Damn all the rest of us they don’t have compassion for – damn us to poverty, damn us to abuse, damn us to prison, damn us to early deaths via suicide. Early deaths via ignorance in medicine.
It’s time halt these organizations and untangle them from all faucets of our lives, education, healthcare, therapy and more. ABA only increases our suicide rates – but there it is in our mental health services now … damning us Autistics again. When will they stfu and listen?
To be clear, I do have PTSD, FND, PNES and EDS. There’s no going back here for me – but perhaps this tale of mine can be a caution to other Autistics and professionals. And maybe someday, in this civil rights and disability rights movement, we can get real healthcare options too.
[Note: This tweet is by my oldest Autistic son, Jared. My healthcare experiences didn’t just affect me. How would Christmas be different if Autistic healthcare and our lifespans were better understood? How different would my son’s life be if I didn’t go down like I did in 2010?
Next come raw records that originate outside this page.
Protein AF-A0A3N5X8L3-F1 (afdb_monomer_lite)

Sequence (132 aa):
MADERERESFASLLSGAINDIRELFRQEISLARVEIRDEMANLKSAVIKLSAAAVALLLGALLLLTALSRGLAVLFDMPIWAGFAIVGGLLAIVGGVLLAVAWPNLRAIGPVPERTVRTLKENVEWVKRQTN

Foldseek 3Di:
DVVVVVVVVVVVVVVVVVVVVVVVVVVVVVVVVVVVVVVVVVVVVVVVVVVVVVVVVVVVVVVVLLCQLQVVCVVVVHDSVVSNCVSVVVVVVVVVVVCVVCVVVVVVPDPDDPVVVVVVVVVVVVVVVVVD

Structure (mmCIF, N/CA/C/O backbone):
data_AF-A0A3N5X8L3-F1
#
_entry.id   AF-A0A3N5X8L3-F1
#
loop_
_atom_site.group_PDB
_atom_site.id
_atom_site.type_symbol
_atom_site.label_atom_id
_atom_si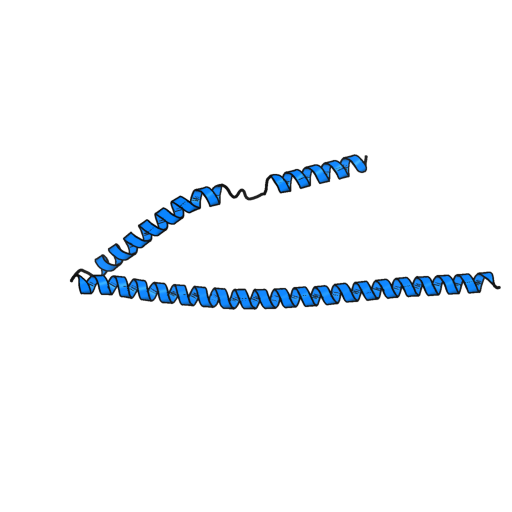te.label_alt_id
_atom_site.label_comp_id
_atom_site.label_asym_id
_atom_site.label_entity_id
_atom_site.label_seq_id
_atom_site.pdbx_PDB_ins_code
_atom_site.Cartn_x
_atom_site.Cartn_y
_atom_site.Cartn_z
_atom_site.occupancy
_atom_site.B_iso_or_equiv
_atom_site.auth_seq_id
_atom_site.auth_comp_id
_atom_site.auth_asym_id
_atom_site.auth_atom_id
_atom_site.pdbx_PDB_model_num
ATOM 1 N N . MET A 1 1 ? -38.696 -6.002 69.149 1.00 56.72 1 MET A N 1
ATOM 2 C CA . MET A 1 1 ? -37.395 -6.712 69.130 1.00 56.72 1 MET A CA 1
ATOM 3 C C . MET A 1 1 ? -37.264 -7.795 68.041 1.00 56.72 1 MET A C 1
ATOM 5 O O . MET A 1 1 ? -36.144 -8.245 67.826 1.00 56.72 1 MET A O 1
ATOM 9 N N . ALA A 1 2 ? -38.338 -8.261 67.376 1.00 62.78 2 ALA A N 1
ATOM 10 C CA . ALA A 1 2 ? -38.234 -9.195 66.234 1.00 62.78 2 ALA A CA 1
ATOM 11 C C . ALA A 1 2 ? -38.109 -8.467 64.874 1.00 62.78 2 ALA A C 1
ATOM 13 O O . ALA A 1 2 ? -37.266 -8.843 64.070 1.00 62.78 2 ALA A O 1
ATOM 14 N N . ASP A 1 3 ? -38.848 -7.364 64.685 1.00 66.56 3 ASP A N 1
ATOM 15 C CA . ASP A 1 3 ? -38.853 -6.540 63.454 1.00 66.56 3 ASP A CA 1
ATOM 16 C C . ASP A 1 3 ? -37.483 -5.890 63.132 1.00 66.56 3 ASP A C 1
ATOM 18 O O . ASP A 1 3 ? -37.080 -5.802 61.977 1.00 66.56 3 ASP A O 1
ATOM 22 N N . GLU A 1 4 ? -36.690 -5.506 64.140 1.00 68.88 4 GLU A N 1
ATOM 23 C CA . GLU A 1 4 ? -35.339 -4.945 63.920 1.00 68.88 4 GLU A CA 1
ATOM 24 C C . GLU A 1 4 ? -34.326 -5.975 63.401 1.00 68.88 4 GLU A C 1
ATOM 26 O O . GLU A 1 4 ? -33.494 -5.640 62.561 1.00 68.88 4 GLU A O 1
ATOM 31 N N . ARG A 1 5 ? -34.424 -7.242 63.830 1.00 74.00 5 ARG A N 1
ATOM 32 C CA . ARG A 1 5 ? -33.513 -8.310 63.382 1.00 74.00 5 ARG A CA 1
ATOM 33 C C . ARG A 1 5 ? -33.776 -8.742 61.940 1.00 74.00 5 ARG A C 1
ATOM 35 O O . ARG A 1 5 ? -32.830 -9.028 61.211 1.00 74.00 5 ARG A O 1
ATOM 42 N N . GLU A 1 6 ? -35.037 -8.761 61.510 1.00 73.88 6 GLU A N 1
ATOM 43 C CA . GLU A 1 6 ? -35.382 -9.032 60.108 1.00 73.88 6 GLU A CA 1
ATOM 44 C C . GLU A 1 6 ? -34.930 -7.901 59.181 1.00 73.88 6 GLU A C 1
ATOM 46 O O . GLU A 1 6 ? -34.375 -8.174 58.118 1.00 73.88 6 GLU A O 1
ATOM 51 N N . ARG A 1 7 ? -35.083 -6.634 59.594 1.00 74.56 7 ARG A N 1
ATOM 52 C CA . ARG A 1 7 ? -34.596 -5.478 58.822 1.00 74.56 7 ARG A CA 1
ATOM 53 C C . ARG A 1 7 ? -33.075 -5.469 58.677 1.00 74.56 7 ARG A C 1
ATOM 55 O O . ARG A 1 7 ? -32.585 -5.224 57.576 1.00 74.56 7 ARG A O 1
ATOM 62 N N . GLU A 1 8 ? -32.332 -5.780 59.741 1.00 75.88 8 GLU A N 1
ATOM 63 C CA . GLU A 1 8 ? -30.871 -5.935 59.673 1.00 75.88 8 GLU A CA 1
ATOM 64 C C . GLU A 1 8 ? -30.454 -7.098 58.760 1.00 75.88 8 GLU A C 1
ATOM 66 O O . GLU A 1 8 ? -29.518 -6.958 57.971 1.00 75.88 8 GLU A O 1
ATOM 71 N N . SER A 1 9 ? -31.176 -8.224 58.799 1.00 81.00 9 SER A N 1
ATOM 72 C CA . SER A 1 9 ? -30.922 -9.369 57.915 1.00 81.00 9 SER A CA 1
ATOM 73 C C . SER A 1 9 ? -31.225 -9.061 56.446 1.00 81.00 9 SER A C 1
ATOM 75 O O . SER A 1 9 ? -30.485 -9.483 55.562 1.00 81.00 9 SER A O 1
ATOM 77 N N . PHE A 1 10 ? -32.298 -8.328 56.148 1.00 84.00 10 PHE A N 1
ATOM 78 C CA . PHE A 1 10 ? -32.639 -7.954 54.774 1.00 84.00 10 PHE A CA 1
ATOM 79 C C . PHE A 1 10 ? -31.650 -6.922 54.212 1.00 84.00 10 PHE A C 1
ATOM 81 O O . PHE A 1 10 ? -31.234 -7.012 53.056 1.00 84.00 10 PHE A O 1
ATOM 88 N N . ALA A 1 11 ? -31.209 -5.980 55.052 1.00 84.94 11 ALA A N 1
ATOM 89 C CA . ALA A 1 11 ? -30.159 -5.027 54.710 1.00 84.94 11 ALA A CA 1
ATOM 90 C C . ALA A 1 11 ? -28.805 -5.716 54.463 1.00 84.94 11 ALA A C 1
ATOM 92 O O . ALA A 1 11 ? -28.086 -5.328 53.540 1.00 84.94 11 ALA A O 1
ATOM 93 N N . SER A 1 12 ? -28.461 -6.757 55.232 1.00 82.44 12 SER A N 1
ATOM 94 C CA . SER A 1 12 ? -27.210 -7.502 55.040 1.00 82.44 12 SER A CA 1
ATOM 95 C C . SER A 1 12 ? -27.212 -8.329 53.749 1.00 82.44 12 SER A C 1
ATOM 97 O O . SER A 1 12 ? -26.212 -8.328 53.032 1.00 82.44 12 SER A O 1
ATOM 99 N N . LEU A 1 13 ? -28.343 -8.949 53.391 1.00 86.62 13 LEU A N 1
ATOM 100 C CA . LEU A 1 13 ? -28.504 -9.691 52.136 1.00 86.62 13 LEU A CA 1
ATOM 101 C C . LEU A 1 13 ? -28.463 -8.772 50.910 1.00 86.62 13 LEU A C 1
ATOM 103 O O . LEU A 1 13 ? -27.800 -9.092 49.925 1.00 86.62 13 LEU A O 1
ATOM 107 N N . LEU A 1 14 ? -29.120 -7.610 50.976 1.00 87.56 14 LEU A N 1
ATOM 108 C CA . LEU A 1 14 ? -29.069 -6.616 49.902 1.00 87.56 14 LEU A CA 1
ATOM 109 C C . LEU A 1 14 ? -27.654 -6.045 49.729 1.00 87.56 14 LEU A C 1
ATOM 111 O O . LEU A 1 14 ? -27.182 -5.891 48.605 1.00 87.56 14 LEU A O 1
ATOM 115 N N . SER A 1 15 ? -26.956 -5.777 50.836 1.00 87.69 15 SER A N 1
ATOM 116 C CA . SER A 1 15 ? -25.551 -5.357 50.823 1.00 87.69 15 SER A CA 1
ATOM 117 C C . SER A 1 15 ? 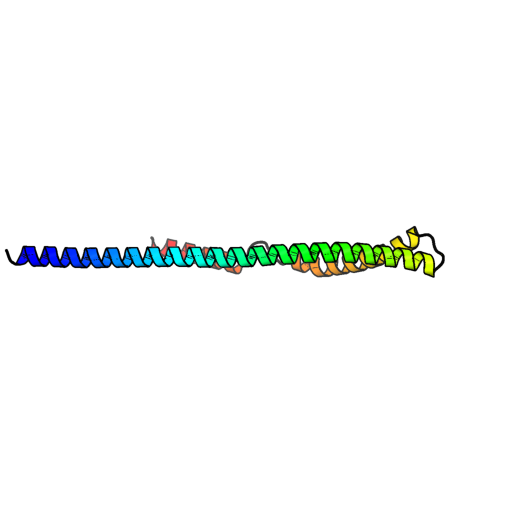-24.639 -6.434 50.219 1.00 87.69 15 SER A C 1
ATOM 119 O O . SER A 1 15 ? -23.764 -6.120 49.411 1.00 87.69 15 SER A O 1
ATOM 121 N N . GLY A 1 16 ? -24.889 -7.711 50.537 1.00 89.25 16 GLY A N 1
ATOM 122 C CA . GLY A 1 16 ? -24.218 -8.859 49.921 1.00 89.25 16 GLY A CA 1
ATOM 123 C C . GLY A 1 16 ? -24.432 -8.915 48.408 1.00 89.25 16 GLY A C 1
ATOM 124 O O . GLY A 1 16 ? -23.463 -8.910 47.657 1.00 89.25 16 GLY A O 1
ATOM 125 N N . ALA A 1 17 ? -25.684 -8.840 47.950 1.00 88.62 17 ALA A N 1
ATOM 126 C CA . ALA A 1 17 ? -26.015 -8.869 46.524 1.00 88.62 17 ALA A CA 1
ATOM 127 C C . ALA A 1 17 ? -25.404 -7.690 45.740 1.00 88.62 17 ALA A C 1
ATOM 129 O O . ALA A 1 17 ? -24.922 -7.868 44.622 1.00 88.62 17 ALA A O 1
ATOM 130 N N . ILE A 1 18 ? -25.381 -6.483 46.320 1.00 92.56 18 ILE A N 1
ATOM 131 C CA . ILE A 1 18 ? -24.734 -5.311 45.706 1.00 92.56 18 ILE A CA 1
ATOM 132 C C . ILE A 1 18 ? -23.219 -5.522 45.587 1.00 92.56 18 ILE A C 1
ATOM 134 O O . ILE A 1 18 ? -22.625 -5.154 44.570 1.00 92.56 18 ILE A O 1
ATOM 138 N N . ASN A 1 19 ? -22.588 -6.117 46.602 1.00 91.44 19 ASN A N 1
ATOM 139 C CA . ASN A 1 19 ? -21.164 -6.439 46.555 1.00 91.44 19 ASN A CA 1
ATOM 140 C C . ASN A 1 19 ? -20.851 -7.511 45.504 1.00 91.44 19 ASN A C 1
ATOM 142 O O . ASN A 1 19 ? -19.884 -7.341 44.763 1.00 91.44 19 ASN A O 1
ATOM 146 N N . ASP A 1 20 ? -21.690 -8.537 45.367 1.00 90.88 20 ASP A N 1
ATOM 147 C CA . ASP A 1 20 ? -21.521 -9.582 44.351 1.00 90.88 20 ASP A CA 1
ATOM 148 C C . ASP A 1 20 ? -21.662 -9.017 42.930 1.00 90.88 20 ASP A C 1
ATOM 150 O O . ASP A 1 20 ? -20.839 -9.297 42.059 1.00 90.88 20 ASP A O 1
ATOM 154 N N . ILE A 1 21 ? -22.645 -8.139 42.695 1.00 91.75 21 ILE A N 1
ATOM 155 C CA . ILE A 1 21 ? -22.801 -7.438 41.410 1.00 91.75 21 ILE A CA 1
ATOM 156 C C . ILE A 1 21 ? -21.569 -6.575 41.119 1.00 91.75 21 ILE A C 1
ATOM 158 O O . ILE A 1 21 ? -21.057 -6.577 40.000 1.00 91.75 21 ILE A O 1
ATOM 162 N N . ARG A 1 22 ? -21.059 -5.844 42.117 1.00 93.62 22 ARG A N 1
ATOM 163 C CA . ARG A 1 22 ? -19.847 -5.028 41.963 1.00 93.62 22 ARG A CA 1
ATOM 164 C C . ARG A 1 22 ? -18.628 -5.883 41.618 1.00 93.62 22 ARG A C 1
ATOM 166 O O . ARG A 1 22 ? -17.802 -5.457 40.808 1.00 93.62 22 ARG A O 1
ATOM 173 N N . GLU A 1 23 ? -18.519 -7.062 42.218 1.00 93.94 23 GLU A N 1
ATOM 174 C CA . GLU A 1 23 ? -17.436 -8.004 41.956 1.00 93.94 23 GLU A CA 1
ATOM 175 C C . GLU A 1 23 ? -17.533 -8.587 40.539 1.00 93.94 23 GLU A C 1
ATOM 177 O O . GLU A 1 23 ? -16.544 -8.562 39.808 1.00 93.94 23 GLU A O 1
ATOM 182 N N . LEU A 1 24 ? -18.730 -8.969 40.082 1.00 93.94 24 LEU A N 1
ATOM 183 C CA . LEU A 1 24 ? -18.971 -9.390 38.696 1.00 93.94 24 LEU A CA 1
ATOM 184 C C . LEU A 1 24 ? -18.611 -8.291 37.687 1.00 93.94 24 LEU A C 1
ATOM 186 O O . LEU A 1 24 ? -17.892 -8.542 36.723 1.00 93.94 24 LEU A O 1
ATOM 190 N N . PHE A 1 25 ? -19.031 -7.046 37.931 1.00 95.38 25 PHE A N 1
ATOM 191 C CA . PHE A 1 25 ? -18.667 -5.911 37.074 1.00 95.38 25 PHE A CA 1
ATOM 192 C C . PHE A 1 25 ? -17.151 -5.697 37.007 1.00 95.38 25 PHE A C 1
ATOM 194 O O . PHE A 1 25 ? -16.601 -5.393 35.946 1.00 95.38 25 PHE A O 1
ATOM 201 N N . ARG A 1 26 ? -16.453 -5.849 38.136 1.00 95.31 26 ARG A N 1
ATOM 202 C CA . ARG A 1 26 ? -14.994 -5.738 38.181 1.00 95.31 26 ARG A CA 1
ATOM 203 C C . ARG A 1 26 ? -14.326 -6.852 37.376 1.00 95.31 26 ARG A C 1
ATOM 205 O O . ARG A 1 26 ? -13.345 -6.575 36.683 1.00 95.31 26 ARG A O 1
ATOM 212 N N . GLN A 1 27 ? -14.856 -8.070 37.454 1.00 94.44 27 GLN A N 1
ATOM 213 C CA . GLN A 1 27 ? -14.374 -9.213 36.684 1.00 94.44 27 GLN A CA 1
ATOM 214 C C . GLN A 1 27 ? -14.575 -8.995 35.186 1.00 94.44 27 GLN A C 1
ATOM 216 O O . GLN A 1 27 ? -13.607 -9.121 34.441 1.00 94.44 27 GLN A O 1
ATOM 221 N N . GLU A 1 28 ? -15.752 -8.544 34.758 1.00 93.00 28 GLU A N 1
ATOM 222 C CA . GLU A 1 28 ? -16.044 -8.278 33.346 1.00 93.00 28 GLU A CA 1
ATOM 223 C C . GLU A 1 28 ? -15.123 -7.194 32.768 1.00 93.00 28 GLU A C 1
ATOM 225 O O . GLU A 1 28 ? -14.543 -7.357 31.697 1.00 93.00 28 GLU A O 1
ATOM 230 N N . ILE A 1 29 ? -14.879 -6.112 33.521 1.00 94.69 29 ILE A N 1
ATOM 231 C CA . ILE A 1 29 ? -13.909 -5.076 33.127 1.00 94.69 29 ILE A CA 1
ATOM 232 C C . ILE A 1 29 ? -12.492 -5.653 33.052 1.00 94.69 29 ILE A C 1
ATOM 234 O O . ILE A 1 29 ? -11.716 -5.277 32.171 1.00 94.69 29 ILE A O 1
ATOM 238 N N . SER A 1 30 ? -12.117 -6.529 33.987 1.00 95.06 30 SER A N 1
ATOM 239 C CA . SER A 1 30 ? -10.795 -7.156 33.981 1.00 95.06 30 SER A CA 1
ATOM 240 C C . SER A 1 30 ? -10.612 -8.084 32.779 1.00 95.06 30 SER A C 1
ATOM 242 O O . SER A 1 30 ? -9.563 -8.031 32.141 1.00 95.06 30 SER A O 1
ATOM 244 N N . LEU A 1 31 ? -11.648 -8.845 32.422 1.00 95.06 31 LEU A N 1
ATOM 245 C CA . LEU A 1 31 ? -11.659 -9.742 31.277 1.00 95.06 31 LEU A CA 1
ATOM 246 C C . LEU A 1 31 ? -11.617 -8.951 29.968 1.00 95.06 31 LEU A C 1
ATOM 248 O O . LEU A 1 31 ? -10.722 -9.173 29.159 1.00 95.06 31 LEU A O 1
ATOM 252 N N . ALA A 1 32 ? -12.479 -7.942 29.822 1.00 93.44 32 ALA A N 1
ATOM 253 C CA . ALA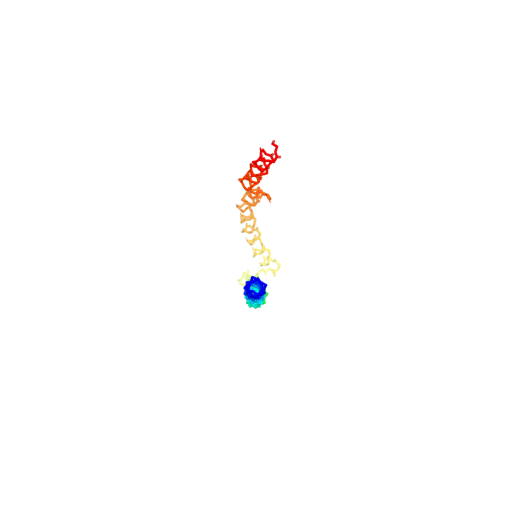 A 1 32 ? -12.485 -7.051 28.666 1.00 93.44 32 ALA A CA 1
ATOM 254 C C . ALA A 1 32 ? -11.125 -6.358 28.470 1.00 93.44 32 ALA A C 1
ATOM 256 O O . ALA A 1 32 ? -10.642 -6.220 27.349 1.00 93.44 32 ALA A O 1
ATOM 257 N N . ARG A 1 33 ? -10.450 -5.952 29.557 1.00 93.50 33 ARG A N 1
ATOM 258 C CA . ARG A 1 33 ? -9.083 -5.405 29.479 1.00 93.50 33 ARG A CA 1
ATOM 259 C C . ARG A 1 33 ? -8.065 -6.422 28.966 1.00 93.50 33 ARG A C 1
ATOM 261 O O . ARG A 1 33 ? -7.147 -6.020 28.251 1.00 93.50 33 ARG A O 1
ATOM 268 N N . VAL A 1 34 ? -8.178 -7.689 29.360 1.00 94.69 34 VAL A N 1
ATOM 269 C CA . VAL A 1 34 ? -7.299 -8.765 28.879 1.00 94.69 34 VAL A CA 1
ATOM 270 C C . VAL A 1 34 ? -7.551 -9.024 27.397 1.00 94.69 34 VAL A C 1
ATOM 272 O O . VAL A 1 34 ? -6.601 -8.993 26.622 1.00 94.69 34 VAL A O 1
ATOM 275 N N . GLU A 1 35 ? -8.810 -9.165 26.993 1.00 92.19 35 GLU A N 1
ATOM 276 C CA . GLU A 1 35 ? -9.189 -9.429 25.603 1.00 92.19 35 GLU A CA 1
ATOM 277 C C . GLU A 1 35 ? -8.746 -8.299 24.666 1.00 92.19 35 GLU A C 1
ATOM 279 O O . GLU A 1 35 ? -8.050 -8.551 23.685 1.00 92.19 35 GLU A O 1
ATOM 284 N N . ILE A 1 36 ? -9.001 -7.036 25.035 1.00 94.62 36 ILE A N 1
ATOM 285 C CA . ILE A 1 36 ? -8.510 -5.871 24.281 1.00 94.62 36 ILE A CA 1
ATOM 286 C C . ILE A 1 36 ? -6.980 -5.890 24.180 1.00 94.62 36 ILE A C 1
ATOM 288 O O . ILE A 1 36 ? -6.417 -5.570 23.133 1.00 94.62 36 ILE A O 1
ATOM 292 N N . ARG A 1 37 ? -6.270 -6.242 25.259 1.00 93.44 37 ARG A N 1
ATOM 293 C CA . ARG A 1 37 ? -4.802 -6.298 25.247 1.00 93.44 37 ARG A CA 1
ATOM 294 C C . ARG A 1 37 ? -4.290 -7.391 24.311 1.00 93.44 37 ARG A C 1
ATOM 296 O O . ARG A 1 37 ? -3.320 -7.137 23.593 1.00 93.44 37 ARG A O 1
ATOM 303 N N . ASP A 1 38 ? -4.917 -8.560 24.314 1.00 92.38 38 ASP A N 1
ATOM 304 C CA . ASP A 1 38 ? -4.545 -9.686 23.460 1.00 92.38 38 ASP A CA 1
ATOM 305 C C . ASP A 1 38 ? -4.855 -9.392 21.988 1.00 92.38 38 ASP A C 1
ATOM 307 O O . ASP A 1 38 ? -3.986 -9.575 21.130 1.00 92.38 38 ASP A O 1
ATOM 311 N N . GLU A 1 39 ? -6.024 -8.824 21.682 1.00 92.06 39 GLU A N 1
ATOM 312 C CA . GLU A 1 39 ? -6.360 -8.333 20.341 1.00 92.06 39 GLU A CA 1
ATOM 313 C C . GLU A 1 39 ? -5.351 -7.291 19.854 1.00 92.06 39 GLU A C 1
ATOM 315 O O . GLU A 1 39 ? -4.841 -7.372 18.735 1.00 92.06 39 GLU A O 1
ATOM 320 N N . MET A 1 40 ? -4.995 -6.335 20.710 1.00 94.19 40 MET A N 1
ATOM 321 C CA . MET A 1 40 ? -4.057 -5.268 20.378 1.00 94.19 40 MET A CA 1
ATOM 322 C C . MET A 1 40 ? -2.625 -5.795 20.200 1.00 94.19 40 MET A C 1
ATOM 324 O O . MET A 1 40 ? -1.891 -5.313 19.333 1.00 94.19 40 MET A O 1
ATOM 328 N N . ALA A 1 41 ? -2.219 -6.816 20.960 1.00 92.19 41 ALA A N 1
ATOM 329 C CA . ALA A 1 41 ? -0.945 -7.509 20.772 1.00 92.19 41 ALA A CA 1
ATOM 330 C C . ALA A 1 41 ? -0.911 -8.292 19.448 1.00 92.19 41 ALA A C 1
ATOM 332 O O . ALA A 1 41 ? 0.082 -8.220 18.714 1.00 92.19 41 ALA A O 1
ATOM 333 N N . ASN A 1 42 ? -2.004 -8.977 19.107 1.00 92.19 42 ASN A N 1
ATOM 334 C CA . ASN A 1 42 ? -2.157 -9.688 17.840 1.00 92.19 42 ASN A CA 1
ATOM 335 C C . ASN A 1 42 ? -2.137 -8.726 16.650 1.00 92.19 42 ASN A C 1
ATOM 337 O O . ASN A 1 42 ? -1.377 -8.939 15.701 1.00 92.19 42 ASN A O 1
ATOM 341 N N . LEU A 1 43 ? -2.882 -7.622 16.730 1.00 94.19 43 LEU A N 1
ATOM 342 C CA . LEU A 1 43 ? -2.879 -6.567 15.722 1.00 94.19 43 LEU A CA 1
ATOM 343 C C . LEU A 1 43 ? -1.482 -5.958 15.565 1.00 94.19 43 LEU A C 1
ATOM 345 O O . LEU A 1 43 ? -0.992 -5.829 14.447 1.00 94.19 43 LEU A O 1
ATOM 349 N N . LYS A 1 44 ? -0.792 -5.648 16.670 1.00 93.44 44 LYS A N 1
ATOM 350 C CA . LYS A 1 44 ? 0.586 -5.137 16.637 1.00 93.44 44 LYS A CA 1
ATOM 351 C C . LYS A 1 44 ? 1.531 -6.111 15.933 1.00 93.44 44 LYS A C 1
ATOM 353 O O . LYS A 1 44 ? 2.311 -5.698 15.079 1.00 93.44 44 LYS A O 1
ATOM 358 N N . SER A 1 45 ? 1.457 -7.398 16.267 1.00 93.50 45 SER A N 1
ATOM 359 C CA . SER A 1 45 ? 2.251 -8.447 15.618 1.00 93.50 45 SER A CA 1
ATOM 360 C C . SER A 1 45 ? 1.951 -8.535 14.119 1.00 93.50 45 SER A C 1
ATOM 362 O O . SER A 1 45 ? 2.875 -8.588 13.306 1.00 93.50 45 SER A O 1
ATOM 364 N N . ALA A 1 46 ? 0.673 -8.475 13.734 1.00 94.00 46 ALA A N 1
ATOM 365 C CA . ALA A 1 46 ? 0.249 -8.471 12.338 1.00 94.00 46 ALA A CA 1
ATOM 366 C C . ALA A 1 46 ? 0.780 -7.245 11.577 1.00 94.00 46 ALA A C 1
ATOM 368 O O . ALA A 1 46 ? 1.345 -7.398 10.498 1.00 94.00 46 ALA A O 1
ATOM 369 N N . VAL A 1 47 ? 0.686 -6.047 12.161 1.00 96.94 47 VAL A N 1
ATOM 370 C CA . VAL A 1 47 ? 1.200 -4.799 11.573 1.00 96.94 47 VAL A CA 1
ATOM 371 C C . VAL A 1 47 ? 2.719 -4.849 11.398 1.00 96.94 47 VAL A C 1
ATOM 373 O O . VAL A 1 47 ? 3.226 -4.464 10.344 1.00 96.94 47 VAL A O 1
ATOM 376 N N . ILE A 1 48 ? 3.462 -5.373 12.378 1.00 96.25 48 ILE A N 1
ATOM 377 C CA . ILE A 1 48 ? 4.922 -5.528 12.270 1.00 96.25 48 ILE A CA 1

Do you know what happened to him after I went down? I’ll tell you someday, and with his permission too.
Every Autistic is ‘profoundly affected’ by these non-Autistic-led autism organizations and privileged parents who leverage their voice over Autistics. There is real damage out here. Real fall out. Real lives being destroyed due to their agenda for us. When will their monopoly on all things autism be halted?
When will they stop segregating Autistics into those who matter and those who don’t based on their defined categories for us?
– Eve Reiland ]
ReignFox: This is my mother. Read her story. This is why Autism Speaks is the fucking devil for us.
ReignFox: This shit made waves through our family and especially hit me hard. I’ve been traumatized for years because of this shit. It literally ruined Christmas for me seeing my mother being destroyed like this.